## WHAT THE TASK REQUIRES
Exactly the lines below from the one with "ATOM 20 C CA" up to and including the one with "ATOM 68 O O" make up the answer, with nothing else added.

======== RECORDS FOR PROCESSING ========

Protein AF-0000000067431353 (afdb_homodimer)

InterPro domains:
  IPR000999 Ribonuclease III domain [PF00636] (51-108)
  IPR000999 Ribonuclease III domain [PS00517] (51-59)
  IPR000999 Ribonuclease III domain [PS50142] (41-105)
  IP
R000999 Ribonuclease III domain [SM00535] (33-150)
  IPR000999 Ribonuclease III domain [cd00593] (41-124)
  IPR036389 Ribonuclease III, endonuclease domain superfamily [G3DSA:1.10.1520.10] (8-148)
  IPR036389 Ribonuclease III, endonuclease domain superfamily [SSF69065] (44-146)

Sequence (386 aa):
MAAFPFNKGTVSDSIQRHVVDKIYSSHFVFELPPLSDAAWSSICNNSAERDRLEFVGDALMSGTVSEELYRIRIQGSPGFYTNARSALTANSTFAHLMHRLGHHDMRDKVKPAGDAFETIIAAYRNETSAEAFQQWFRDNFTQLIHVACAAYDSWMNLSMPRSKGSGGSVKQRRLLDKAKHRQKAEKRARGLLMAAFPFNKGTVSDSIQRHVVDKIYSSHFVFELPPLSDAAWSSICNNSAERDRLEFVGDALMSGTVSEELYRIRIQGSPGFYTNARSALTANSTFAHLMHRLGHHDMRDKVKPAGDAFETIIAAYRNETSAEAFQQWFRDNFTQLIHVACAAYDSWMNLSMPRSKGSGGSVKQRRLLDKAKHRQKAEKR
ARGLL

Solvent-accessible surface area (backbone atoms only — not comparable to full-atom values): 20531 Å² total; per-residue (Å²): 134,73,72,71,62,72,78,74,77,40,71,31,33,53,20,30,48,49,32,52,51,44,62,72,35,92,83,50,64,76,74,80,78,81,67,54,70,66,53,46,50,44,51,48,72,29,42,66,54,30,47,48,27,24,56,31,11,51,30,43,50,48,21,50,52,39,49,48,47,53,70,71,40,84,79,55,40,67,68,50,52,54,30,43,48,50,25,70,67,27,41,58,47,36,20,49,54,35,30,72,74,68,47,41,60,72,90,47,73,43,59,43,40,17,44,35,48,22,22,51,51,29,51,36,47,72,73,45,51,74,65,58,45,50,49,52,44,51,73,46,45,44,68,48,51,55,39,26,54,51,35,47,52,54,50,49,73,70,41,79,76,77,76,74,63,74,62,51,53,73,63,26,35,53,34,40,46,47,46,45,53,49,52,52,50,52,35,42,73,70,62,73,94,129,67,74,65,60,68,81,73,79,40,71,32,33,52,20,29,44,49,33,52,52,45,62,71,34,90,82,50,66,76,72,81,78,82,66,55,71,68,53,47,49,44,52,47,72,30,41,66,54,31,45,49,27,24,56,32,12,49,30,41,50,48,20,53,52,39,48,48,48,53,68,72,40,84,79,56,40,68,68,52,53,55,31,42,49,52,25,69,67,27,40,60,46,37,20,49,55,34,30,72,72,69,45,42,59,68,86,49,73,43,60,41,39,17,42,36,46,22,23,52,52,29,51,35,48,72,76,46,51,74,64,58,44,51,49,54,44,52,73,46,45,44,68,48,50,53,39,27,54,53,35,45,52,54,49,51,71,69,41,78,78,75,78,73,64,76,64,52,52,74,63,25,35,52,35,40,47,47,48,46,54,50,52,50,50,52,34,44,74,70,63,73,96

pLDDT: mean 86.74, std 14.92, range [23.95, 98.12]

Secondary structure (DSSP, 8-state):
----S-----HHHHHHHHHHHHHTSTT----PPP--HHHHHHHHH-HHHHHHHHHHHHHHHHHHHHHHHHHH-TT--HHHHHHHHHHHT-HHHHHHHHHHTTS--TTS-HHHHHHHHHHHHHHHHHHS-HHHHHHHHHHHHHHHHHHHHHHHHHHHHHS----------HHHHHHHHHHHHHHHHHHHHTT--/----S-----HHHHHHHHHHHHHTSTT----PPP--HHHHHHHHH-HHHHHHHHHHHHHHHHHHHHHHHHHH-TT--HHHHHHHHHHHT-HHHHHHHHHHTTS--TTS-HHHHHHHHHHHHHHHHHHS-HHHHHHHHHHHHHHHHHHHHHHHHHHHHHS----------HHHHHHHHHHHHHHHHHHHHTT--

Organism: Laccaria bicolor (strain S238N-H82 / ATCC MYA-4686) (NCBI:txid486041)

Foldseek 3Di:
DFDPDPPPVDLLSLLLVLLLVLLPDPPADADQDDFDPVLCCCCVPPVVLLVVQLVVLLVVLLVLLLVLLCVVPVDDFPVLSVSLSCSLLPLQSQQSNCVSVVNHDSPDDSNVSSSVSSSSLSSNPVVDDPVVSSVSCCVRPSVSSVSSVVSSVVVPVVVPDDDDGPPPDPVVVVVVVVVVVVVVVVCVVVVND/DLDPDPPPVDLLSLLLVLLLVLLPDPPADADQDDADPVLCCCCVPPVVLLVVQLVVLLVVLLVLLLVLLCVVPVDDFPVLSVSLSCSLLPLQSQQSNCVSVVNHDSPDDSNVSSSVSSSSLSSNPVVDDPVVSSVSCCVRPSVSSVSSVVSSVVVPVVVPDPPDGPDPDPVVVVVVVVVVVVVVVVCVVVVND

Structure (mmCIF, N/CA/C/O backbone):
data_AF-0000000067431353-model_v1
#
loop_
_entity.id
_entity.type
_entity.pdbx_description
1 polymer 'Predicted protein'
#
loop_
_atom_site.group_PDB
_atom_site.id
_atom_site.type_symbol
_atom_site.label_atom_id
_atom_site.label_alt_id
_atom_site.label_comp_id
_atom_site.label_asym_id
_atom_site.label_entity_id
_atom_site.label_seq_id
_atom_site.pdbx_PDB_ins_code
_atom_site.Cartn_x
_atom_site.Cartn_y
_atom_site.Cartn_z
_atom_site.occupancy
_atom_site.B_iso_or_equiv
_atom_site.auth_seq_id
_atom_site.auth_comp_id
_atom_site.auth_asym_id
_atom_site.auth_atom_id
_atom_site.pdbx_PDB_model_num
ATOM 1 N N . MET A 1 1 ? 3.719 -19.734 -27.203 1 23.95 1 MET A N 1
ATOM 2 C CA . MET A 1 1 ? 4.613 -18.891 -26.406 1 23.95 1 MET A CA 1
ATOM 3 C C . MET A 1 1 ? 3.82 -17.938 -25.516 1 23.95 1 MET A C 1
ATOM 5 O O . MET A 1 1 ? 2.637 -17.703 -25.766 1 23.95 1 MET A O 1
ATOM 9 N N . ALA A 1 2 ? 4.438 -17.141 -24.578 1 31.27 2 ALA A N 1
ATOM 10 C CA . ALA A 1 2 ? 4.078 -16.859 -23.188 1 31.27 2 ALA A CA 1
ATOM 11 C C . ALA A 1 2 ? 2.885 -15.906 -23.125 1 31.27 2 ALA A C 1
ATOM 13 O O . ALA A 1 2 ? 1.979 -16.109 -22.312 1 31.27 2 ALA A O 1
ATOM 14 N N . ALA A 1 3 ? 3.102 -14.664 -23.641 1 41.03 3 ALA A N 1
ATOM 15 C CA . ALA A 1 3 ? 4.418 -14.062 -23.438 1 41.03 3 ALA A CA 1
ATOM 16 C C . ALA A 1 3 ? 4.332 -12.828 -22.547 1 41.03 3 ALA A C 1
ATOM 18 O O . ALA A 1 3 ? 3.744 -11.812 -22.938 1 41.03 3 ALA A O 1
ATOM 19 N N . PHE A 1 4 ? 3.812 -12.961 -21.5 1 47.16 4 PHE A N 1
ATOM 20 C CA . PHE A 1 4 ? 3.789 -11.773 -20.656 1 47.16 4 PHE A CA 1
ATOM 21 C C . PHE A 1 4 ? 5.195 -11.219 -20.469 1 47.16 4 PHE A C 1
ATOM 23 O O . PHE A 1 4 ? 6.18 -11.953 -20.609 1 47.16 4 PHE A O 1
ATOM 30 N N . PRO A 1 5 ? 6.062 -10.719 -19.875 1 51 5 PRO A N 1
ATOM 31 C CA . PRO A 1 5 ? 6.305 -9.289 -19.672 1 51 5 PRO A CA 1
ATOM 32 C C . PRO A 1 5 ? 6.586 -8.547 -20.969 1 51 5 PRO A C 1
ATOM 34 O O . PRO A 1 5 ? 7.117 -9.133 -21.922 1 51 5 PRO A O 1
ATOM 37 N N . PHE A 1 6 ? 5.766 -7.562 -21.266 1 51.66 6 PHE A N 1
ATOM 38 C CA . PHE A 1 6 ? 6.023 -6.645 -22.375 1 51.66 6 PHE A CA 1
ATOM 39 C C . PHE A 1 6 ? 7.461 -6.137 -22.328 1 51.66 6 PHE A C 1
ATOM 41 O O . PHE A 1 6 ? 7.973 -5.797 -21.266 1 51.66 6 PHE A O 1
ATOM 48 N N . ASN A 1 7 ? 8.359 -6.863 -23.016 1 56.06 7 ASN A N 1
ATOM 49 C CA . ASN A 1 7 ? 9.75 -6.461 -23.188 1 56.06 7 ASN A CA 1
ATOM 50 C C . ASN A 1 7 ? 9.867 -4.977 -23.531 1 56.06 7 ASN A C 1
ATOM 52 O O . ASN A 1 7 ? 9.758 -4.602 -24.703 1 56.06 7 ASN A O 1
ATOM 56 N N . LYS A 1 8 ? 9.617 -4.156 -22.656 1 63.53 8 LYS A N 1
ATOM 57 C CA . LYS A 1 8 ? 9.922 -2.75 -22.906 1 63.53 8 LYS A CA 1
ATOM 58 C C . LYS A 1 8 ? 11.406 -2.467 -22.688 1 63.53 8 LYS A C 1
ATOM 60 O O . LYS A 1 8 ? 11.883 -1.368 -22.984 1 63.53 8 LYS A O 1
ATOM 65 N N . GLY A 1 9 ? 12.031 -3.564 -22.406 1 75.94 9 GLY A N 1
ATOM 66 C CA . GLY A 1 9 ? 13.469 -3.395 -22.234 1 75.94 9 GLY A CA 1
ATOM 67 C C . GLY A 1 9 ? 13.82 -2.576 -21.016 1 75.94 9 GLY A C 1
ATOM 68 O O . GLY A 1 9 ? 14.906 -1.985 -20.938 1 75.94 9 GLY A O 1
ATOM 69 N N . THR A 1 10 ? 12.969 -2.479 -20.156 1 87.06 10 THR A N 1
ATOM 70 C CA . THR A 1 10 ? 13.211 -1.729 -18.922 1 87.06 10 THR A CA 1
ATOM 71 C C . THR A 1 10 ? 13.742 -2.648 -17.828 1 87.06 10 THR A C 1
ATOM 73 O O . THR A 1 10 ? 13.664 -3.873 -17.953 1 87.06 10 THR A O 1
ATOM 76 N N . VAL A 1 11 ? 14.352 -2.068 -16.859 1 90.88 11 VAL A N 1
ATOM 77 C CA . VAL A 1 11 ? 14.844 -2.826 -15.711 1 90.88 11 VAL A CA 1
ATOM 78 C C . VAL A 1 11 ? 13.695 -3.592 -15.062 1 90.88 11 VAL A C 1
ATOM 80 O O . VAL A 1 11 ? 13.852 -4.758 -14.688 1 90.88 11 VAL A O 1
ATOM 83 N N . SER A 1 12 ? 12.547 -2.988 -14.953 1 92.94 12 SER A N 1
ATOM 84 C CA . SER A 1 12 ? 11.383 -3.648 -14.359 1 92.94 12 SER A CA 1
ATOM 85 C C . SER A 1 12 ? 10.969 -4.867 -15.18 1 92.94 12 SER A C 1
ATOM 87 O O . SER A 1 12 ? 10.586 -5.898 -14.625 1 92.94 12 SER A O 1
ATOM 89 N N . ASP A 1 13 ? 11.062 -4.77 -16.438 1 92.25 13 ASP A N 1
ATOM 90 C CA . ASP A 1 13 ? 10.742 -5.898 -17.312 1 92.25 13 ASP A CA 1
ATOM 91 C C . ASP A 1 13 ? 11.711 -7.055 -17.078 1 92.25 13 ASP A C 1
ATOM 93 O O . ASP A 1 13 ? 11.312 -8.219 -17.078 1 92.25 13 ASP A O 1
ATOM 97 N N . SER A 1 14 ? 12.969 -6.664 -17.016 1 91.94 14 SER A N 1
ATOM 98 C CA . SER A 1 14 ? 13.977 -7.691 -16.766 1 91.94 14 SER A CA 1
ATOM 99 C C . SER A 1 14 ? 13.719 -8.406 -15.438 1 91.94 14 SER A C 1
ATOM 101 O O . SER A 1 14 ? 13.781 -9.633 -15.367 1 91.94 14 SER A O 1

========

## REPLY TO THE TASK
ATOM 20 C CA . PHE A 1 4 ? 3.789 -11.773 -20.656 1 47.16 4 PHE A CA 1
ATOM 21 C C . PHE A 1 4 ? 5.195 -11.219 -20.469 1 47.16 4 PHE A C 1
ATOM 23 O O . PHE A 1 4 ? 6.18 -11.953 -20.609 1 47.16 4 PHE A O 1
ATOM 30 N N . PRO A 1 5 ? 6.062 -10.719 -19.875 1 51 5 PRO A N 1
ATOM 31 C CA . PRO A 1 5 ? 6.305 -9.289 -19.672 1 51 5 PRO A CA 1
ATOM 32 C C . PRO A 1 5 ? 6.586 -8.547 -20.969 1 51 5 PRO A C 1
ATOM 34 O O . PRO A 1 5 ? 7.117 -9.133 -21.922 1 51 5 PRO A O 1
ATOM 37 N N . PHE A 1 6 ? 5.766 -7.562 -21.266 1 51.66 6 PHE A N 1
ATOM 38 C CA . PHE A 1 6 ? 6.023 -6.645 -22.375 1 51.66 6 PHE A CA 1
ATOM 39 C C . PHE A 1 6 ? 7.461 -6.137 -22.328 1 51.66 6 PHE A C 1
ATOM 41 O O . PHE A 1 6 ? 7.973 -5.797 -21.266 1 51.66 6 PHE A O 1
ATOM 48 N N . ASN A 1 7 ? 8.359 -6.863 -23.016 1 56.06 7 ASN A N 1
ATOM 49 C CA . ASN A 1 7 ? 9.75 -6.461 -23.188 1 56.06 7 ASN A CA 1
ATOM 50 C C . ASN A 1 7 ? 9.867 -4.977 -23.531 1 56.06 7 ASN A C 1
ATOM 52 O O . ASN A 1 7 ? 9.758 -4.602 -24.703 1 56.06 7 ASN A O 1
ATOM 56 N N . LYS A 1 8 ? 9.617 -4.156 -22.656 1 63.53 8 LYS A N 1
ATOM 57 C CA . LYS A 1 8 ? 9.922 -2.75 -22.906 1 63.53 8 LYS A CA 1
ATOM 58 C C . LYS A 1 8 ? 11.406 -2.467 -22.688 1 63.53 8 LYS A C 1
ATOM 60 O O . LYS A 1 8 ? 11.883 -1.368 -22.984 1 63.53 8 LYS A O 1
ATOM 65 N N . GLY A 1 9 ? 12.031 -3.564 -22.406 1 75.94 9 GLY A N 1
ATOM 66 C CA . GLY A 1 9 ? 13.469 -3.395 -22.234 1 75.94 9 GLY A CA 1
ATOM 67 C C . GLY A 1 9 ? 13.82 -2.576 -21.016 1 75.94 9 GLY A C 1
ATOM 68 O O . GLY A 1 9 ? 14.906 -1.985 -20.938 1 75.94 9 GLY A O 1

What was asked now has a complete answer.